# Physical Workshop on RL

Welcome to our first workshop for TIL! In this notebook, we will focus on setting up a simple RL agent using Stable Baselines 3. We will also go through simple saving and loading and the making of parallel environments.

In [16]:
!pip install swig gymnasium stable-baselines3
!pip install gymnasium[box2d]



### Why Stable Baselines 3?

You might notice that our training materials are in TorchRL, a different framework.

Stable Baselines 3 provide a simple way of training RL models, while abstracting a lot of details out, making it good for a simple training run.

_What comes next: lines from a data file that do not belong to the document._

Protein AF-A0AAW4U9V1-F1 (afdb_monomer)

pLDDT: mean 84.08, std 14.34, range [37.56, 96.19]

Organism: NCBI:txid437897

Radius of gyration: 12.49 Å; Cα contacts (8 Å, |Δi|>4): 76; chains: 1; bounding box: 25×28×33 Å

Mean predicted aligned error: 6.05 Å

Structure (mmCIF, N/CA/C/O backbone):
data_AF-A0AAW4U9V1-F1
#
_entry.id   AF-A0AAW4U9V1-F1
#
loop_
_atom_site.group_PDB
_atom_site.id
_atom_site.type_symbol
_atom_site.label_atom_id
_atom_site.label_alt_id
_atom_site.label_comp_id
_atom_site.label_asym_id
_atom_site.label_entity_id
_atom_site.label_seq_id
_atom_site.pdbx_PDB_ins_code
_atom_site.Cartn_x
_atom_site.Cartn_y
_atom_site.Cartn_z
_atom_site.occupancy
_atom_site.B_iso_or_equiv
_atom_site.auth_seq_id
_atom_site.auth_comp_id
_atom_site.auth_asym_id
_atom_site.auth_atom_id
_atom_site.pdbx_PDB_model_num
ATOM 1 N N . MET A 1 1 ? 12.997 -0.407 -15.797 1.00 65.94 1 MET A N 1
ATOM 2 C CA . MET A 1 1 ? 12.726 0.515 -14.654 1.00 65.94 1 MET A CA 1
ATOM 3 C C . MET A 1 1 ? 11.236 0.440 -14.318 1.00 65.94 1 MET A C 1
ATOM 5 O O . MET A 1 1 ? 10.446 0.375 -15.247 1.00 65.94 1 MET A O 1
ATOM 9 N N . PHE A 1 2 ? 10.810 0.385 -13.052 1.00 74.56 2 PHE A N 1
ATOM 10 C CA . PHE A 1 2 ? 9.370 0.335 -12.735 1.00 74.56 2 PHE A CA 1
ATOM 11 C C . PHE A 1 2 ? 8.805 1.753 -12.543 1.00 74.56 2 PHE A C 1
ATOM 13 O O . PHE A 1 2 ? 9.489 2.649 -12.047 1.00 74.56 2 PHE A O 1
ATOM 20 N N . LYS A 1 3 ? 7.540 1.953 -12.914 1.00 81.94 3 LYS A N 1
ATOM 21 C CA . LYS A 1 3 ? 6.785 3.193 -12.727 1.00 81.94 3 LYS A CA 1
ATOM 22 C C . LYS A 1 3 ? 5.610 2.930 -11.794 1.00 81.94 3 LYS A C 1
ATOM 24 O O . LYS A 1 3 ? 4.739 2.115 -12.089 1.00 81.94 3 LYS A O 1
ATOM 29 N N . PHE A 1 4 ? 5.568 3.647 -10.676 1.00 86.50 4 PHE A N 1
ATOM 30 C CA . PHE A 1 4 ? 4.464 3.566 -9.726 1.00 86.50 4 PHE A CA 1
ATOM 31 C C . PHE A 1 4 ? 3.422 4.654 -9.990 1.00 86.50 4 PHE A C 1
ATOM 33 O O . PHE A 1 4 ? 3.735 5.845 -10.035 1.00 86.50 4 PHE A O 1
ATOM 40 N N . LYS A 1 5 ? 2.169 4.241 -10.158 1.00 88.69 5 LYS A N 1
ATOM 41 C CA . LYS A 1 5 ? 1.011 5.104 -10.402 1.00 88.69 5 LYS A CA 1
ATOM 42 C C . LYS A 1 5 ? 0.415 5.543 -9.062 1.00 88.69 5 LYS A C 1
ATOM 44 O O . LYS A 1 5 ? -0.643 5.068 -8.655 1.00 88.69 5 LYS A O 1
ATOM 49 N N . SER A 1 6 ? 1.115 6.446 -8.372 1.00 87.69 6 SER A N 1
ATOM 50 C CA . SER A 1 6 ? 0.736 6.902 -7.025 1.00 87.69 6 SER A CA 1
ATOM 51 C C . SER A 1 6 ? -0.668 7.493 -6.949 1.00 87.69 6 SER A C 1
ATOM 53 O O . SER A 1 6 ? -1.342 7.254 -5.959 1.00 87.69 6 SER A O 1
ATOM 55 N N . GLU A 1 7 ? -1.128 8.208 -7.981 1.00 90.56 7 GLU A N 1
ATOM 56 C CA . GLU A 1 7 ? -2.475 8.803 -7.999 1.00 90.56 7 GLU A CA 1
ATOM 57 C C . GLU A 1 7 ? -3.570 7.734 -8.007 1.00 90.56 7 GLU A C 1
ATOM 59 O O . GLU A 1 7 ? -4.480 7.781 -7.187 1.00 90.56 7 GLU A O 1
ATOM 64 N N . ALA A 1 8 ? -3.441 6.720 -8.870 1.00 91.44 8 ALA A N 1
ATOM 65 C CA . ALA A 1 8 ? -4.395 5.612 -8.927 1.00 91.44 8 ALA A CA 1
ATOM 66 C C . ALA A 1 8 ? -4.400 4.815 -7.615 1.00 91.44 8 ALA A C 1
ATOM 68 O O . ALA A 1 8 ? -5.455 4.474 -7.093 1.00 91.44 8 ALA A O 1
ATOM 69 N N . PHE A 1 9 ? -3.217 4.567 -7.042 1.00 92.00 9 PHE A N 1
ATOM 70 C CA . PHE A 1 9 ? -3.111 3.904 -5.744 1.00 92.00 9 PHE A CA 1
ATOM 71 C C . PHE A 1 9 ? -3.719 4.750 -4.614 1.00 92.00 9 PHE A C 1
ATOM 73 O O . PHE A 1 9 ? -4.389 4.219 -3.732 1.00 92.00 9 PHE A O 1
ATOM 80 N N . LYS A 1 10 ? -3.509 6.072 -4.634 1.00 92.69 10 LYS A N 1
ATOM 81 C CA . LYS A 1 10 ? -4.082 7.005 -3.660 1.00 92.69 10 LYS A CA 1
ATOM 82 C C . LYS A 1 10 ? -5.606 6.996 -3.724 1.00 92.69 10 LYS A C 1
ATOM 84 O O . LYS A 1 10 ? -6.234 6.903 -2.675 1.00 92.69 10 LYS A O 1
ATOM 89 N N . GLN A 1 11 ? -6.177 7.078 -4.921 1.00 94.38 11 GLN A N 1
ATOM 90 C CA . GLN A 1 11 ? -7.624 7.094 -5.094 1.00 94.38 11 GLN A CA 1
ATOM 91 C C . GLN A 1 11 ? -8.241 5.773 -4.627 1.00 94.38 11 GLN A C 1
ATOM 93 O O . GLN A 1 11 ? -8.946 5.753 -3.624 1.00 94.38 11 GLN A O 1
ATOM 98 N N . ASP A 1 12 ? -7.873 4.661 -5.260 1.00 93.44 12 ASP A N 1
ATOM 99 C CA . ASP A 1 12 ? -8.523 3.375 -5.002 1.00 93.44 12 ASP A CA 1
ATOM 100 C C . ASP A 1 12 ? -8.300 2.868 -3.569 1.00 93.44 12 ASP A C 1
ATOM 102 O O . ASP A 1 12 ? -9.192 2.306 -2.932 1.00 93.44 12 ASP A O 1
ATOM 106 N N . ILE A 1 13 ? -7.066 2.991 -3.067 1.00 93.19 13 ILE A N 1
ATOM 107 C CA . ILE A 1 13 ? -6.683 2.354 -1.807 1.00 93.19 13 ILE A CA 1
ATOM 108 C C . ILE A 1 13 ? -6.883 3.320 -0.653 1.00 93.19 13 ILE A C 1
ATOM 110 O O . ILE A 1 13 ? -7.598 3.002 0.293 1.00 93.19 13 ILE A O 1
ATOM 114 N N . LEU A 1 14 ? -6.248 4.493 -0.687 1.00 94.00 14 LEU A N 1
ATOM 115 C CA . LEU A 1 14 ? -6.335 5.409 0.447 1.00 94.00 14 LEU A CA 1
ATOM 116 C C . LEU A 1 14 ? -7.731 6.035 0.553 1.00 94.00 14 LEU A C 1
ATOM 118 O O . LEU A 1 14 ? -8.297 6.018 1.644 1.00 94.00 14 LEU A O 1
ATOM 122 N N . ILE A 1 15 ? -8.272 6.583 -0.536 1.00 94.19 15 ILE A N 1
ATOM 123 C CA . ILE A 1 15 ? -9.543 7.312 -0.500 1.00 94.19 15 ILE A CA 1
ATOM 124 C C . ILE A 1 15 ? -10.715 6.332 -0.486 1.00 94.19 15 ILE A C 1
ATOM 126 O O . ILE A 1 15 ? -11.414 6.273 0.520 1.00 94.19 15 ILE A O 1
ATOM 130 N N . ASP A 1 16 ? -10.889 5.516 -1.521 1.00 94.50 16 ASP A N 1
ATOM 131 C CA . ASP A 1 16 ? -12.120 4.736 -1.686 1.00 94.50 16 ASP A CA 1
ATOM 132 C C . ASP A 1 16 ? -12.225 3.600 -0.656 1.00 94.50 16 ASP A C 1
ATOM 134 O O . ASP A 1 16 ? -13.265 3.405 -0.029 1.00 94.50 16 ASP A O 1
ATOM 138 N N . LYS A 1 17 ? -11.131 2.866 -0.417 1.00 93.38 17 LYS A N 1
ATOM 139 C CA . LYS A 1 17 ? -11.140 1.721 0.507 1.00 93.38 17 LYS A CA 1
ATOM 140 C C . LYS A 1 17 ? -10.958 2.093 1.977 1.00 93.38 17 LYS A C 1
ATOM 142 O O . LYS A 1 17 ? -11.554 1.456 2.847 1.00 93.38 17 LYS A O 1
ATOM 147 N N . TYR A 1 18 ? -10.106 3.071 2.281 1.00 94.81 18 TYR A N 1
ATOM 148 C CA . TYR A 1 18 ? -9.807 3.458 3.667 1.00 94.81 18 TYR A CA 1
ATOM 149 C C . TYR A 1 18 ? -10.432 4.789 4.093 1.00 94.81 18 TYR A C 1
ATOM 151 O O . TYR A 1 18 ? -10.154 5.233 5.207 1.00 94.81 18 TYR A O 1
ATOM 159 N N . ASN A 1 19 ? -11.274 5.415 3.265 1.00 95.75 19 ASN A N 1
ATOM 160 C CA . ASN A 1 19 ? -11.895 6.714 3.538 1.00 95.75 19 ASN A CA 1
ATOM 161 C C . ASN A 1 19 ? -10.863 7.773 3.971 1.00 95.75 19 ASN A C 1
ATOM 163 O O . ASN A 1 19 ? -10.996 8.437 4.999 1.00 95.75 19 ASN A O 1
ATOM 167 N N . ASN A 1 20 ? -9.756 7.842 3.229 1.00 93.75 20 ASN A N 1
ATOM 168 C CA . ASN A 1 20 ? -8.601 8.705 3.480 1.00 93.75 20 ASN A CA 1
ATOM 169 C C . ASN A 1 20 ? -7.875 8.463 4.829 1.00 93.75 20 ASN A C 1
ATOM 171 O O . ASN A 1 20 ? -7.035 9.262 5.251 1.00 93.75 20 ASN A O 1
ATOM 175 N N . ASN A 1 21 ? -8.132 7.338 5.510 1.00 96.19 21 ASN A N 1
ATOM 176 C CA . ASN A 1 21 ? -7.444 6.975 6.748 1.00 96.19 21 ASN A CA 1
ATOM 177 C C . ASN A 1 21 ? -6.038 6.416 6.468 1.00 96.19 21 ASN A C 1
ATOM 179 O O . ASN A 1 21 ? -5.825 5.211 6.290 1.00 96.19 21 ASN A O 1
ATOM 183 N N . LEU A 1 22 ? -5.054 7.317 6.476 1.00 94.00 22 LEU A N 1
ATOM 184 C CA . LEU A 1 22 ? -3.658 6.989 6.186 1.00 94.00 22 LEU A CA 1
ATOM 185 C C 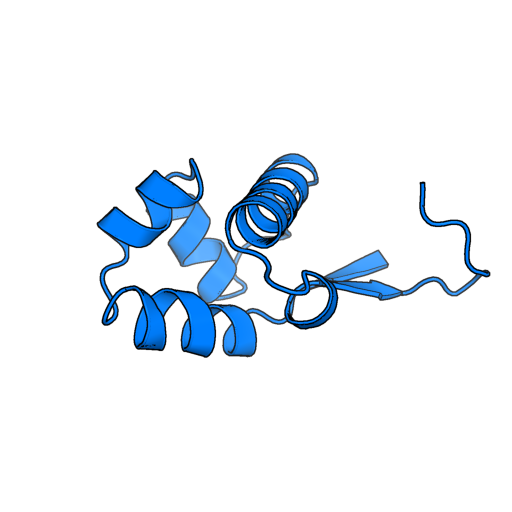. LEU A 1 22 ? -3.045 6.007 7.195 1.00 94.00 22 LEU A C 1
ATOM 187 O O . LEU A 1 22 ? -2.197 5.200 6.822 1.00 94.00 22 LEU A O 1
ATOM 191 N N . GLU A 1 23 ? -3.448 6.065 8.465 1.00 95.50 23 GLU A N 1
ATOM 192 C CA . GLU A 1 23 ? -2.883 5.196 9.499 1.00 95.50 23 GLU A CA 1
ATOM 193 C C . GLU A 1 23 ? -3.330 3.744 9.322 1.00 95.50 23 GLU A C 1
ATOM 195 O O . GLU A 1 23 ? -2.494 2.838 9.323 1.00 95.50 23 GLU A O 1
ATOM 200 N N . LYS A 1 24 ? -4.631 3.523 9.108 1.00 95.56 24 LYS A N 1
ATOM 201 C CA . LYS A 1 24 ? -5.180 2.189 8.842 1.00 95.56 24 LYS A CA 1
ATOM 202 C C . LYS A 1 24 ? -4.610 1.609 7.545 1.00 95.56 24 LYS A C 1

This also makes it great for iterating through different models on the fly. However, it also lacks customisability and is very complex if users are trying to modify the model. For these reasons, we decided to use TorchRL as the main framework for the RL materials.

### Initialising the environment
We use gymnasium, an environment repository created by the Farama Foundation. This library stores multiple environments and we can load different environments to play with.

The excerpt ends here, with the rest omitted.